The Omicron variant has defied the doom-laden predictions. Our vaccine defences are holding up. New antivirals are being added to the armoury. Hospitals are under strain, but NHS leaders aren’t calling for new curbs. People are daring to ask themselves if the misery of the Covid era might be coming to an end. If we can begin to make plans more than a few weeks or months in advance. If we can go about our business without that nagging sense that liberties enjoyed today may not be there tomorrow. If we can pry our eyes away from those grisly charts and leave dealing with Covid to healthcare workers and experts.

You can see the mood changing. In opinion polls majorities now oppose closing pubs and restaurants and banning indoor household mixing. (Although curbs on the unvaccinated remain alarmingly popular.) Scottish and Welsh citizens poured over the border after Christmas to dodge Nicola Sturgeon’s and Mark Drakeford’s miserable post-Christmas restrictions – which were too late to affect the Omicron wave but just in time to ruin people’s New Year’s plans.

Meanwhile, those seemingly longing for lockdown look increasingly mad. Twitter’s lockdown fanatics are now demanding we rebrand Covid restrictions as ‘protections’. Another favourite talking point at the moment is that England is doing ‘nothing’ to tackle Covid in comparison to Wales, Scotland and the rest of Europe – as if more than 100million vaccine doses and more testing than almost anywhere else in the world counts for naught. These people don’t want us to ‘learn to live with the virus’ – they want us to learn to live with restrictions. Sorry, ‘protections’.

A free society simply cannot coexist with this Covid safetyism. If you put these lunatics in charge, the precautionary principle would rule forever and freedom as we know it would essentially cease to exist. What were sold to us as emergency measures, required at a time of extreme peril, would become almost mundane – instruments to be deployed to manage pressure on hospitals. Your right to do as you please would become a benefit that could be rescinded at any point. And yet so drunk are these people on lockdown moralism that they don’t seem to get this or particularly care.

Still, we shouldn’t let such people become a kind of useful foil for the government. When Boris Johnson brought in Plan B measures last month after the emergence of the Omicron variant, he did so not as a last resort, but just to be on the safe side. This was despite the fact that leading South African medics were telling anyone who would listen (including spiked) that cases were milder and we were overreacting. Such kneejerk authoritarianism cannot go on.

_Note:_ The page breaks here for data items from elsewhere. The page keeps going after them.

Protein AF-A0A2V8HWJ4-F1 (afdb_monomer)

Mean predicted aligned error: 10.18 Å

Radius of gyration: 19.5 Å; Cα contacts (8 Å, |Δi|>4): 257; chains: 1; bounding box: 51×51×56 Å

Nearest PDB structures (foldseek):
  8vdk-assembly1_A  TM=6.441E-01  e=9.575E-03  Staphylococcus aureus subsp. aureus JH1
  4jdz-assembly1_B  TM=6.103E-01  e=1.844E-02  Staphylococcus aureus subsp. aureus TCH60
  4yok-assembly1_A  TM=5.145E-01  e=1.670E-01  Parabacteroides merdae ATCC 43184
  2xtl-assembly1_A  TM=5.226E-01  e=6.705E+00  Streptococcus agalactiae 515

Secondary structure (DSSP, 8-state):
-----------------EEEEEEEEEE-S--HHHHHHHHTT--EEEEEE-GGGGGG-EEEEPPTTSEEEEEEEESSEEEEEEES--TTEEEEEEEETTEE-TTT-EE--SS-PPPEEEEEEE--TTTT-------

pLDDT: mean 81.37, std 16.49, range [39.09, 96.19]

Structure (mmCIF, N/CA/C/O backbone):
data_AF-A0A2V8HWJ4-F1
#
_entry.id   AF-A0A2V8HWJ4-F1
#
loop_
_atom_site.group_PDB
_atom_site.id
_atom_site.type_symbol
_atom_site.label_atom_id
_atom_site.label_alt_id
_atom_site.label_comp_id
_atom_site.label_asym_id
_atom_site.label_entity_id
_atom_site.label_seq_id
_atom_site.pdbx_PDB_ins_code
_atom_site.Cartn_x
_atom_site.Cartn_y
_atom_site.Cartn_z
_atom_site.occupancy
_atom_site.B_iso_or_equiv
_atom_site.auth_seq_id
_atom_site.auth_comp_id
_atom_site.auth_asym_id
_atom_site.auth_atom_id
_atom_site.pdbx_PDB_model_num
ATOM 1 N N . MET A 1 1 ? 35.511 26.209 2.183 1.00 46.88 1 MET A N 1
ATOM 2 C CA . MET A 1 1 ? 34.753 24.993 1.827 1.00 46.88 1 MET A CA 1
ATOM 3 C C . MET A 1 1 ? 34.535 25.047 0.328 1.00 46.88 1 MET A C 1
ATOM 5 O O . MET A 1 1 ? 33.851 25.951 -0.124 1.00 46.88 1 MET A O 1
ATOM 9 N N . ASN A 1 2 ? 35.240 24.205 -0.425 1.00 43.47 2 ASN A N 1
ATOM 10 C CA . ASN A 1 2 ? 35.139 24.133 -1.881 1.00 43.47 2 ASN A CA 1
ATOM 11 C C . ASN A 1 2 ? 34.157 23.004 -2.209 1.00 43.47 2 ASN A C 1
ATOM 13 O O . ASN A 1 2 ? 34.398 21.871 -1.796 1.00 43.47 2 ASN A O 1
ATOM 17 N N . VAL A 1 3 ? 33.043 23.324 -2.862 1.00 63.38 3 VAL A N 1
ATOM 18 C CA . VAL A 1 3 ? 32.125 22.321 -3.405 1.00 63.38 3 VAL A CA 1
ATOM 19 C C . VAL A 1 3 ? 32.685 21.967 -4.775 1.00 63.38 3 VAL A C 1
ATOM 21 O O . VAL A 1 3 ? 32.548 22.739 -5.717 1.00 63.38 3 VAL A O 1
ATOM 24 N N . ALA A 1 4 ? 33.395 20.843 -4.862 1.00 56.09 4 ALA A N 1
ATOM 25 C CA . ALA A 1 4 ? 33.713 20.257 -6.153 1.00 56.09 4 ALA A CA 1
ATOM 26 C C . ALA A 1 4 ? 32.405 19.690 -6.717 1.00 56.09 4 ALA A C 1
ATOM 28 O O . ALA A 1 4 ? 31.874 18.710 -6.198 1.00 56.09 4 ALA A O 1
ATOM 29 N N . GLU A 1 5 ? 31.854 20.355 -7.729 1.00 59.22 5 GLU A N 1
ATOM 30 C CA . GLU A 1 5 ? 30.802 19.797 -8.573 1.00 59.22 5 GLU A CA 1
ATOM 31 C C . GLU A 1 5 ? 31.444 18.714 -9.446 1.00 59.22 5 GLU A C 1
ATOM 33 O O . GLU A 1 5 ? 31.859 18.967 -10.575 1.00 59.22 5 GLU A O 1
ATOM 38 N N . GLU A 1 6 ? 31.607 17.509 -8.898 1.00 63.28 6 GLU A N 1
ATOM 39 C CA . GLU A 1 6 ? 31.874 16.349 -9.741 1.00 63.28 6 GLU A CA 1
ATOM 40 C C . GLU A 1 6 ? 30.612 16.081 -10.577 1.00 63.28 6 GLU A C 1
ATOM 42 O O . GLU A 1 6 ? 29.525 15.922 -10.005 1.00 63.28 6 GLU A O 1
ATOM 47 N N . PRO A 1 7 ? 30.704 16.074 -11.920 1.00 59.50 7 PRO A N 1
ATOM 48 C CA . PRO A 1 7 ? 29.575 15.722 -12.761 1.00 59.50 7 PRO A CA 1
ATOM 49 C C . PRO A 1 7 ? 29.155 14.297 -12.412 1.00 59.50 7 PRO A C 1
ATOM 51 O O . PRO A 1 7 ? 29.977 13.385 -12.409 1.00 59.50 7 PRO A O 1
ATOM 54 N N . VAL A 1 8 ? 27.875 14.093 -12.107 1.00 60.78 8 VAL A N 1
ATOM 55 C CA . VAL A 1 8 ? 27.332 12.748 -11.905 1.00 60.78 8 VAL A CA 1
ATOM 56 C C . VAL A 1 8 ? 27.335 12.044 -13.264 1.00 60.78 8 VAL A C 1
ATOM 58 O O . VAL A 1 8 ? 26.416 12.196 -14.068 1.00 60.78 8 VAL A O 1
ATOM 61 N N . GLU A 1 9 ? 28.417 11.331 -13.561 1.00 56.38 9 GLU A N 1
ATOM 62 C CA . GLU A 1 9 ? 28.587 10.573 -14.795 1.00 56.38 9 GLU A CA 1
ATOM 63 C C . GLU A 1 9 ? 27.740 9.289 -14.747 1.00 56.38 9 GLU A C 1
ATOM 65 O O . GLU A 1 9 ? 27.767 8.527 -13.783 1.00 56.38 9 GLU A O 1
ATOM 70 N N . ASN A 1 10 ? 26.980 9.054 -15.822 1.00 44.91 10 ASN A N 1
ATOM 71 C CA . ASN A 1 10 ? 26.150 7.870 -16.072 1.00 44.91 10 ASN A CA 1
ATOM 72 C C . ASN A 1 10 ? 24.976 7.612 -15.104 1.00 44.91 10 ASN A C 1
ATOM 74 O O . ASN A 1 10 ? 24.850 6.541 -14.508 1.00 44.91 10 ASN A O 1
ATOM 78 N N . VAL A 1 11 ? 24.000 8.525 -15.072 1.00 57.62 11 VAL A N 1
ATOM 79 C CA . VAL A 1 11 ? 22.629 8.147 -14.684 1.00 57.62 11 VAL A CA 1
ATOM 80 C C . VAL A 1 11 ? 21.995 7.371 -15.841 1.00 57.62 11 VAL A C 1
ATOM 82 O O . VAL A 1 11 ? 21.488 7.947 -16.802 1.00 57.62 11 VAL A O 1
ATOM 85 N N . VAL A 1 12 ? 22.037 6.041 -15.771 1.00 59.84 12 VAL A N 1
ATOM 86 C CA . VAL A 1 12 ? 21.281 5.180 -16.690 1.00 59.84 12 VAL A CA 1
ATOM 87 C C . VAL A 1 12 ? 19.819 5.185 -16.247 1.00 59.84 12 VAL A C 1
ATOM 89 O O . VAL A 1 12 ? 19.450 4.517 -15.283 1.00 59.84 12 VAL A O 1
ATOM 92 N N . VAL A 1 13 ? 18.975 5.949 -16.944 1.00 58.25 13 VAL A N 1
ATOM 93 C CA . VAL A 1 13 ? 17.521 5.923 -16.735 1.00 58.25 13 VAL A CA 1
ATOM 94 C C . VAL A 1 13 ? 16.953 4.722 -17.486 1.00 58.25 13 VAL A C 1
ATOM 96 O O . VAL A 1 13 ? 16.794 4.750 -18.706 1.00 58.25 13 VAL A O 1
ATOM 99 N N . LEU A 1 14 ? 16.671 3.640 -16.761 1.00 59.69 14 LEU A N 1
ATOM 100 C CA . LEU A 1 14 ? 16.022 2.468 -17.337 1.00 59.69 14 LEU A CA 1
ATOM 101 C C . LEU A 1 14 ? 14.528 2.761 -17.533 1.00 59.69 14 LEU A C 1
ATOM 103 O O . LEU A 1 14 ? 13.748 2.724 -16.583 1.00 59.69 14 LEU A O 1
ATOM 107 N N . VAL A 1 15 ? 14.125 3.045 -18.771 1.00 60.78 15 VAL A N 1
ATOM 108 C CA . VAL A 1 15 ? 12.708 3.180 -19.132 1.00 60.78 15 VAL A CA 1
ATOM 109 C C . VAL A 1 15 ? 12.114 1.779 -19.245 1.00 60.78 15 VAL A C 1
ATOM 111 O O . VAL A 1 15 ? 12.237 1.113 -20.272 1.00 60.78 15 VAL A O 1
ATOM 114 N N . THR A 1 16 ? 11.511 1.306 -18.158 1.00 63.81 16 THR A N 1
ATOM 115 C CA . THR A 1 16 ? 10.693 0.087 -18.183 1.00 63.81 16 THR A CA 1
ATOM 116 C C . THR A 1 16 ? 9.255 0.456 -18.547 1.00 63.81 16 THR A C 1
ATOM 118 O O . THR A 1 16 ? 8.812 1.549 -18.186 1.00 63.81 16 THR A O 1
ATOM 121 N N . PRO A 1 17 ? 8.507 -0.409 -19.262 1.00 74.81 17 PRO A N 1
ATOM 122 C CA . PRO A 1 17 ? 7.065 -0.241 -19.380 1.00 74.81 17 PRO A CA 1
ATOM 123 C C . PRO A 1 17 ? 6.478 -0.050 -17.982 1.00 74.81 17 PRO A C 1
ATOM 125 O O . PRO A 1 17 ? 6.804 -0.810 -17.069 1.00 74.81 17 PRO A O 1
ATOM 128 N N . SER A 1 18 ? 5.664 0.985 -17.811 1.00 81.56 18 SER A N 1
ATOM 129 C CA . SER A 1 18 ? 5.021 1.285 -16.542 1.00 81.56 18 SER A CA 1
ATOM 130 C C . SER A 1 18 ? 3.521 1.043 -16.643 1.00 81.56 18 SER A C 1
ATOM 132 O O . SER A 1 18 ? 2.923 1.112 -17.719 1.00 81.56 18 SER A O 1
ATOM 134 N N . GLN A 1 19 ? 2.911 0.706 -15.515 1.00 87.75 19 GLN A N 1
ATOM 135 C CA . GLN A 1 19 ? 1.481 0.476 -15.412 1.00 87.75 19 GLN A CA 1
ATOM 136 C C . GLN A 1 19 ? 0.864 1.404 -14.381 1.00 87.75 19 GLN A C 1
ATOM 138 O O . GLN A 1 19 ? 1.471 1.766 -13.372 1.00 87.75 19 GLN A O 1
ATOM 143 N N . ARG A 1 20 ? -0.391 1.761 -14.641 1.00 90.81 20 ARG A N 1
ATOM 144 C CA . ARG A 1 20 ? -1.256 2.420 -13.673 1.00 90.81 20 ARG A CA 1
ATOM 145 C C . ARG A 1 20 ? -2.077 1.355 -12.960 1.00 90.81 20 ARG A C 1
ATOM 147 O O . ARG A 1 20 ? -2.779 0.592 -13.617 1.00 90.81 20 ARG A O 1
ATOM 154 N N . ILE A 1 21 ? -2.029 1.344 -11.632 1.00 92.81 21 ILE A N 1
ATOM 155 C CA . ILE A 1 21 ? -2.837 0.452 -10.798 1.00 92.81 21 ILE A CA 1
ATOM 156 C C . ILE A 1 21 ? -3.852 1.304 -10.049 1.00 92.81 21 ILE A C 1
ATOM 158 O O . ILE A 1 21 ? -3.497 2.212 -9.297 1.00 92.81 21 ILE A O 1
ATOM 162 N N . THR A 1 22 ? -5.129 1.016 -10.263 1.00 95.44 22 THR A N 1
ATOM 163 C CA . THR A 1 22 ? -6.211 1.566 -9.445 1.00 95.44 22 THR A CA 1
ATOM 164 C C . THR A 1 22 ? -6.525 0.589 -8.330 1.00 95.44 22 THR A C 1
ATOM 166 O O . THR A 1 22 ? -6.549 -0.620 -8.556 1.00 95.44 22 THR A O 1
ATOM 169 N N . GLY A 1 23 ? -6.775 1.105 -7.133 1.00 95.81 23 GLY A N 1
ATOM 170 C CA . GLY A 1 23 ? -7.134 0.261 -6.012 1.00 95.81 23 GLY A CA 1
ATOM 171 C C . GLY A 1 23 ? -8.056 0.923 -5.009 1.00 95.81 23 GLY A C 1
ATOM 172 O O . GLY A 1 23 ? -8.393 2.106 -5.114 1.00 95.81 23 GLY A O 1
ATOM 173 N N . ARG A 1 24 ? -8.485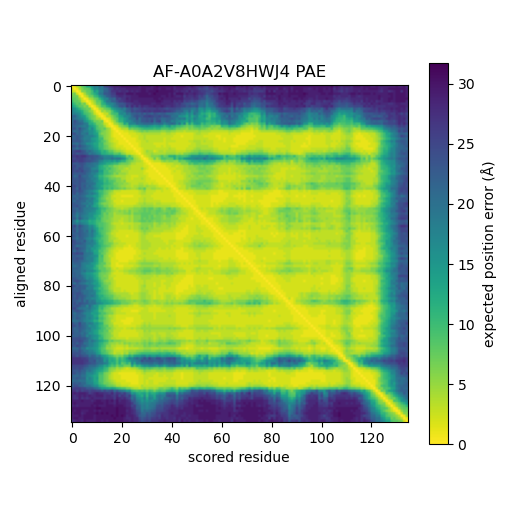 0.108 -4.052 1.00 95.88 24 ARG A N 1
ATOM 174 C CA . ARG A 1 24 ? -9.362 0.489 -2.955 1.00 95.88 24 ARG A CA 1
ATOM 175 C C . ARG A 1 24 ? -8.903 -0.174 -1.666 1.00 95.88 24 ARG A C 1
ATOM 177 O O . ARG A 1 24 ? -8.563 -1.356 -1.646 1.00 95.88 24 ARG A O 1
ATOM 184 N N . LEU A 1 25 ? -8.907 0.616 -0.605 1.00 93.88 25 LEU A N 1
ATOM 185 C CA . LEU A 1 25 ? -8.742 0.166 0.761 1.00 93.88 25 LEU A CA 1
ATOM 186 C C . LEU A 1 25 ? -10.122 -0.007 1.393 1.00 93.88 25 LEU A C 1
ATOM 188 O O . LEU A 1 25 ? -10.949 0.904 1.353 1.00 93.88 25 LEU A O 1
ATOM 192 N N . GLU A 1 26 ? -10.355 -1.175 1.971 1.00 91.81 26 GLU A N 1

So as we begin a new year, we need to draw a line. Restrictions must become a matter of guidance, vaccine passports must go, social life must no longer be upended at a moment’s notice, compulsory vaccination must be condemned. It is time for us to be in control of our own lives again, to look to the future again, to be trusted to make our own decisions again. We need to start living freely, and to stop Covid from colonising absolutely everything.

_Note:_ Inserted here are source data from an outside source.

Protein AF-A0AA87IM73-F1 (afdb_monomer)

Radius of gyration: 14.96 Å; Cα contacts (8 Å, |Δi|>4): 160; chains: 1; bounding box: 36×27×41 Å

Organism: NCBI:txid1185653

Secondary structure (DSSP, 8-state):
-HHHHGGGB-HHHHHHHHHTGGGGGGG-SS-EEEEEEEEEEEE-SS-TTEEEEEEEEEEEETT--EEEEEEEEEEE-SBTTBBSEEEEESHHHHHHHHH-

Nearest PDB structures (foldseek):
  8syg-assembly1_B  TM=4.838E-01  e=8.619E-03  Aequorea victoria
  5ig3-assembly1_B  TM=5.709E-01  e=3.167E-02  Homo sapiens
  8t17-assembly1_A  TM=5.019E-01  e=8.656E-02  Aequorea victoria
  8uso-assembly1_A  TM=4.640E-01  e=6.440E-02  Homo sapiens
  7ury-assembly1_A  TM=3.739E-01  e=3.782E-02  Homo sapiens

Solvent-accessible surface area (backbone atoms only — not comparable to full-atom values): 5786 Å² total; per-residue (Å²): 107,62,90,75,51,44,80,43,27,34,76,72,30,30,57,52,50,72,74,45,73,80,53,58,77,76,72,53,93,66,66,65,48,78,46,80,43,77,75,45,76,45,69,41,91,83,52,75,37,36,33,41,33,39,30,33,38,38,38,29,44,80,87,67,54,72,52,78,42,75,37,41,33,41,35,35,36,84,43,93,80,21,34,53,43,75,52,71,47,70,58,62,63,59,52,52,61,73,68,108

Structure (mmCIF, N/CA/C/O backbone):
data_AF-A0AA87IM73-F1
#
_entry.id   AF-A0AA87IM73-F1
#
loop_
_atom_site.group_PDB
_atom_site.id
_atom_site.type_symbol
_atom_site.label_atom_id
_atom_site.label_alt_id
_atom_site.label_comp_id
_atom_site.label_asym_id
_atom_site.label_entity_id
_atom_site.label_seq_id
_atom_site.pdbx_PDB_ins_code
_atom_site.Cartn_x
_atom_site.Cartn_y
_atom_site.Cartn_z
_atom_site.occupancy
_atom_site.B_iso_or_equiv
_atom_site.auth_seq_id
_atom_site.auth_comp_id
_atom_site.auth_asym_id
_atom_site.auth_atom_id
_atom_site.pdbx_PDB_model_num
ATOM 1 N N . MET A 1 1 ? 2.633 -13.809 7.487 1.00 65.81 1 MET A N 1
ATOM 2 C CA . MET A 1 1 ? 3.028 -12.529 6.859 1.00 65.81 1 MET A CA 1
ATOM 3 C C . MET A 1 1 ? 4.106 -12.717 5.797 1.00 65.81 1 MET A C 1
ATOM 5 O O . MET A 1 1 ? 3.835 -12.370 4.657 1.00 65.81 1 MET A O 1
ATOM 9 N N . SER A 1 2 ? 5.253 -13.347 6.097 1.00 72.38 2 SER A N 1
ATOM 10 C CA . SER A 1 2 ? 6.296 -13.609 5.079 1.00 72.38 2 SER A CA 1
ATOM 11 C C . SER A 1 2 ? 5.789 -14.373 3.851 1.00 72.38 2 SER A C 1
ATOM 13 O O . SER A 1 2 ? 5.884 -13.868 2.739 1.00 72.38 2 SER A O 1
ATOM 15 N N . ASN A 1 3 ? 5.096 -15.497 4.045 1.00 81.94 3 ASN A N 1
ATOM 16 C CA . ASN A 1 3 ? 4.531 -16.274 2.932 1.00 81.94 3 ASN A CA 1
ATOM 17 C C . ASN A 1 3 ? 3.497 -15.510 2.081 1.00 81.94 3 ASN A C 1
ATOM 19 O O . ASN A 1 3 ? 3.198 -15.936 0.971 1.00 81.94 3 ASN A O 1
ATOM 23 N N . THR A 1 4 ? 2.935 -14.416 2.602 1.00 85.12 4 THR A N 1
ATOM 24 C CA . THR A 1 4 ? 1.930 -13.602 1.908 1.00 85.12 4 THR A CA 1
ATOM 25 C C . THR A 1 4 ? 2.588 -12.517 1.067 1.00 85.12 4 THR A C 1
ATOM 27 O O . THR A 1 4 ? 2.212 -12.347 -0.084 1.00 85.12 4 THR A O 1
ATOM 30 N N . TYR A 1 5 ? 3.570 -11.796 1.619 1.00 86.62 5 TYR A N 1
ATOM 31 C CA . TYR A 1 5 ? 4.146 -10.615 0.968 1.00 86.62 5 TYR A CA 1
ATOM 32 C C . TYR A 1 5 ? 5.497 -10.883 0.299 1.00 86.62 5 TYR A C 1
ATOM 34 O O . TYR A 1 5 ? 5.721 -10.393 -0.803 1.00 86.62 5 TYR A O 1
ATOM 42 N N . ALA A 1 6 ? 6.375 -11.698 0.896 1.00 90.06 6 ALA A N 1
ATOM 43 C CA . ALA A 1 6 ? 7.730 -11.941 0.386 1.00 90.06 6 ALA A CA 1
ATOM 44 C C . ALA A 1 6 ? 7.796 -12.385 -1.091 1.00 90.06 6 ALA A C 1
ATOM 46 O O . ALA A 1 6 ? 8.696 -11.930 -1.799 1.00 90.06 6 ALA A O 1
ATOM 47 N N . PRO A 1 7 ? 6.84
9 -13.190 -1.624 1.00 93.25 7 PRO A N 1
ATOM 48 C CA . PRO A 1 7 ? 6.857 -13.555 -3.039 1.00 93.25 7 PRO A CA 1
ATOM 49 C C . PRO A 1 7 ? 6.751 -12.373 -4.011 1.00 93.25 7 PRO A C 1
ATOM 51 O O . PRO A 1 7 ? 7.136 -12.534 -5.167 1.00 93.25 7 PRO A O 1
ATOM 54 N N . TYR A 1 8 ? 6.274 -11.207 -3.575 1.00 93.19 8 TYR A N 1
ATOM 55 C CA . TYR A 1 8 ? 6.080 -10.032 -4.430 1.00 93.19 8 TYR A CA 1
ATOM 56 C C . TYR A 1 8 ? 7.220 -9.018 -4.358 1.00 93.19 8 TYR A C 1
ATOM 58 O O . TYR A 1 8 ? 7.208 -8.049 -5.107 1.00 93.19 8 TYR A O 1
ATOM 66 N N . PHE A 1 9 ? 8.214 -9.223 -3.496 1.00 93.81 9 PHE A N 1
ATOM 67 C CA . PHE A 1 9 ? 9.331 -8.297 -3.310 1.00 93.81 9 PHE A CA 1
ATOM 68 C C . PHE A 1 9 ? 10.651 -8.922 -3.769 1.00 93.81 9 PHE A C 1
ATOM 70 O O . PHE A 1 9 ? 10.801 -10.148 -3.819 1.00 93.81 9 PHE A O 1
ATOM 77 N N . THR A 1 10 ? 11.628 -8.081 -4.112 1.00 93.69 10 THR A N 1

But this isn’t just about throwing off the restrictions. Rights on paper mean little if people are fearful of exercising them – and if we are fearful of one another. For all the clapping on doorsteps and talk of lockdown as some great expression of social solidarity, the truth is that it kept us apart, exacerbated already fraying social bonds, and bred a sense of mutual suspicion. Polls consistently showed that people trusted themselves to behave responsibly, but didn’t trust others to do the same. Thousands of people happily snitched on their neighbours because they suspected they were breaking Covid rules.

Lockdown was built on all this. When we do not trust one another to do the right thing, the force of the state becomes an increasingly attractive option. And the more we outsource our decision-making to the state, the more uneasy we become in exercising our own judgement. So let’s make 2022 the year we rediscover our faith in freedom – and in one another. Only then can we truly turn the page on the pandemic, and ensure the New Year spells the end of the New Normal.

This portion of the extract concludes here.